**Exercise description**.
In the entries below, find the line with "ATOM 16 C CA" and the line with "ATOM 49 C CA"; reproduce those two lines and all lines between them exactly, without pictures.

Data for review: Begin

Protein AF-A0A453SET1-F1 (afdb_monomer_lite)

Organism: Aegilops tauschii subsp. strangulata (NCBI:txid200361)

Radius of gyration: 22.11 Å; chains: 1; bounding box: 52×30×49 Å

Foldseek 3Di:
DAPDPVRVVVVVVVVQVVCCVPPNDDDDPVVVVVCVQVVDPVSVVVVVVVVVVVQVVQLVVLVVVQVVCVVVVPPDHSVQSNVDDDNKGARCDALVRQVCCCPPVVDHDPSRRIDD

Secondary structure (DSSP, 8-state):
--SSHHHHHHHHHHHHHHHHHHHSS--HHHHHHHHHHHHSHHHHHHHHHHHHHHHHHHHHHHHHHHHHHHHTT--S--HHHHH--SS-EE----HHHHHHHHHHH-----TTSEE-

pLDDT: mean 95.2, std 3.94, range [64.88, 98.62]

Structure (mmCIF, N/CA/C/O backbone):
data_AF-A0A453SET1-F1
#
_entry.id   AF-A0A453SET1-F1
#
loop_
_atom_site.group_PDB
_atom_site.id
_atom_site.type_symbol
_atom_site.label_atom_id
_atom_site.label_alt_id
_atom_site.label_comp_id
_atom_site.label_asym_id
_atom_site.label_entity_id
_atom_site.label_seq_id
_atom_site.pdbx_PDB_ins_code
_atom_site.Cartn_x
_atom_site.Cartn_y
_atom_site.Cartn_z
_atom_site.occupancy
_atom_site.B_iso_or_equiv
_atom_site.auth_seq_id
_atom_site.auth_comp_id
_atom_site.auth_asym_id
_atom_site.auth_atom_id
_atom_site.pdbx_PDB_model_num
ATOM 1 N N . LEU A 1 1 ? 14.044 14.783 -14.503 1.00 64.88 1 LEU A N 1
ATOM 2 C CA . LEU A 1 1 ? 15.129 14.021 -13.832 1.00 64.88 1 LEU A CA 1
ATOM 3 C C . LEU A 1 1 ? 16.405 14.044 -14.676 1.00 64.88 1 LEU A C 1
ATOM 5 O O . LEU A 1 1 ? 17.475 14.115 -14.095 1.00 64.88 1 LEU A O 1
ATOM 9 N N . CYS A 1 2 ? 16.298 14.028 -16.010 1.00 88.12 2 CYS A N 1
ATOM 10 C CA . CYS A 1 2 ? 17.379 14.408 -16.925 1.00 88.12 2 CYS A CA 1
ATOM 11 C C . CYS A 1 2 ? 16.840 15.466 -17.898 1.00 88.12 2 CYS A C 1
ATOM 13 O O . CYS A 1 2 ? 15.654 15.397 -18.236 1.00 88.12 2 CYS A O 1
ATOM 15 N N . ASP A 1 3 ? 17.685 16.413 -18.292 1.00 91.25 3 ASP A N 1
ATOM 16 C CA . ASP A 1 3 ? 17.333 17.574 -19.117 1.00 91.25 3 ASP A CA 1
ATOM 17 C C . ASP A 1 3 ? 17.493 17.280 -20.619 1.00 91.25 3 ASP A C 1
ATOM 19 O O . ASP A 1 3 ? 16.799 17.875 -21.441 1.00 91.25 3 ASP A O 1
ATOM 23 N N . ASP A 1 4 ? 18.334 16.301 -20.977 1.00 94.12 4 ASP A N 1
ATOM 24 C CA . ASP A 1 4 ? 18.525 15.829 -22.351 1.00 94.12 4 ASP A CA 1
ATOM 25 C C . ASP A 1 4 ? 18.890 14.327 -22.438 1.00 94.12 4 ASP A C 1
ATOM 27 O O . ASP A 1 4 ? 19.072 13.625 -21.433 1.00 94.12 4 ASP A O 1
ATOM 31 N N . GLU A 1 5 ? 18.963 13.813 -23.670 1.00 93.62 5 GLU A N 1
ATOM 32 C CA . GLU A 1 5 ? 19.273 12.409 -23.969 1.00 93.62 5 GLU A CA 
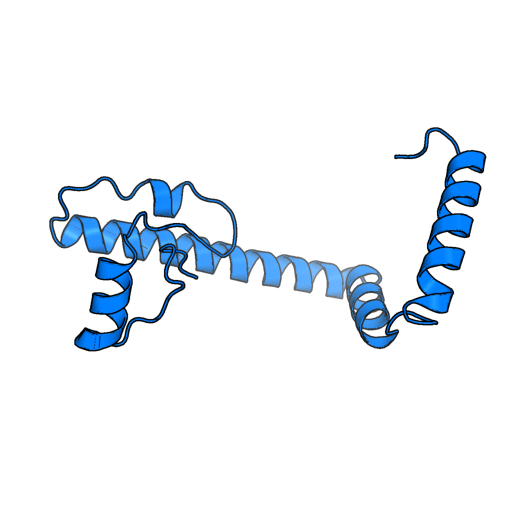1
ATOM 33 C C . GLU A 1 5 ? 20.703 12.013 -23.564 1.00 93.62 5 GLU A C 1
ATOM 35 O O . GLU A 1 5 ? 20.920 10.901 -23.076 1.00 93.62 5 GLU A O 1
ATOM 40 N N . ILE A 1 6 ? 21.673 12.925 -23.696 1.00 94.75 6 ILE A N 1
ATOM 41 C CA . ILE A 1 6 ? 23.075 12.684 -23.324 1.00 94.75 6 ILE A CA 1
ATOM 42 C C . ILE A 1 6 ? 23.153 12.442 -21.818 1.00 94.75 6 ILE A C 1
ATOM 44 O O . ILE A 1 6 ? 23.751 1
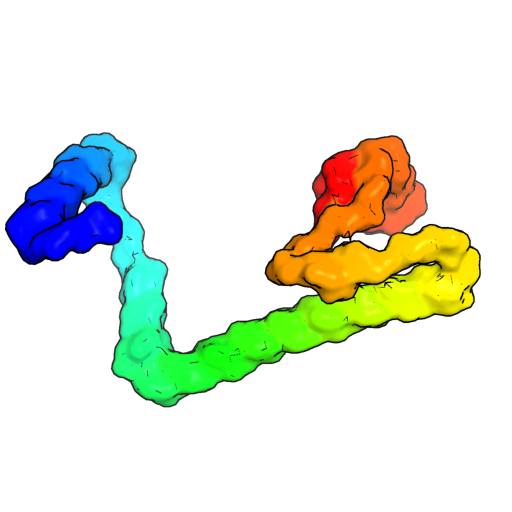1.463 -21.356 1.00 94.75 6 ILE A O 1
ATOM 48 N N . GLN A 1 7 ? 22.481 13.291 -21.047 1.00 94.50 7 GLN A N 1
ATOM 49 C CA . GLN A 1 7 ? 22.385 13.163 -19.605 1.00 94.50 7 GLN A CA 1
ATOM 50 C C . GLN A 1 7 ? 21.648 11.878 -19.205 1.00 94.50 7 GLN A C 1
ATOM 52 O O . GLN A 1 7 ? 22.084 11.194 -18.278 1.00 94.50 7 GLN A O 1
ATOM 57 N N . ALA A 1 8 ? 20.583 11.491 -19.913 1.00 95.75 8 ALA A N 1
ATOM 58 C CA . ALA A 1 8 ? 19.866 10.243 -19.640 1.00 95.75 8 ALA A CA 1
ATOM 59 C C . ALA A 1 8 ? 20.747 8.997 -19.850 1.00 95.75 8 ALA A C 1
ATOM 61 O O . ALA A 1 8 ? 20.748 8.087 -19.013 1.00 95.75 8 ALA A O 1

Data for review: End

**Response to this exercise**.
ATOM 16 C CA . ASP A 1 3 ? 17.333 17.574 -19.117 1.00 91.25 3 ASP A CA 1
ATOM 17 C C . ASP A 1 3 ? 17.493 17.280 -20.619 1.00 91.25 3 ASP A C 1
ATOM 19 O O . ASP A 1 3 ? 16.799 17.875 -21.441 1.00 91.25 3 ASP A O 1
ATOM 23 N N . ASP A 1 4 ? 18.334 16.301 -20.977 1.00 94.12 4 ASP A N 1
ATOM 24 C CA . ASP A 1 4 ? 18.525 15.829 -22.351 1.00 94.12 4 ASP A CA 1
ATOM 25 C C . ASP A 1 4 ? 18.890 14.327 -22.438 1.00 94.12 4 ASP A C 1
ATOM 27 O O . ASP A 1 4 ? 19.072 13.625 -21.433 1.00 94.12 4 ASP A O 1
ATOM 31 N N . GLU A 1 5 ? 18.963 13.813 -23.670 1.00 93.62 5 GLU A N 1
ATOM 32 C CA . GLU A 1 5 ? 19.273 12.409 -23.969 1.00 93.62 5 GLU A CA 
1
ATOM 33 C C . GLU A 1 5 ? 20.703 12.013 -23.564 1.00 93.62 5 GLU A C 1
ATOM 35 O O . GLU A 1 5 ? 20.920 10.901 -23.076 1.00 93.62 5 GLU A O 1
ATOM 40 N N . ILE A 1 6 ? 21.673 12.925 -23.696 1.00 94.75 6 ILE A N 1
ATOM 41 C CA . ILE A 1 6 ? 23.075 12.684 -23.324 1.00 94.75 6 ILE A CA 1
ATOM 42 C C . ILE A 1 6 ? 23.153 12.442 -21.818 1.00 94.75 6 ILE A C 1
ATOM 44 O O . ILE A 1 6 ? 23.751 1
1.463 -21.356 1.00 94.75 6 ILE A O 1
ATOM 48 N N . GLN A 1 7 ? 22.481 13.291 -21.047 1.00 94.50 7 GLN A N 1
ATOM 49 C CA . GLN A 1 7 ? 22.385 13.163 -19.605 1.00 94.50 7 GLN A CA 1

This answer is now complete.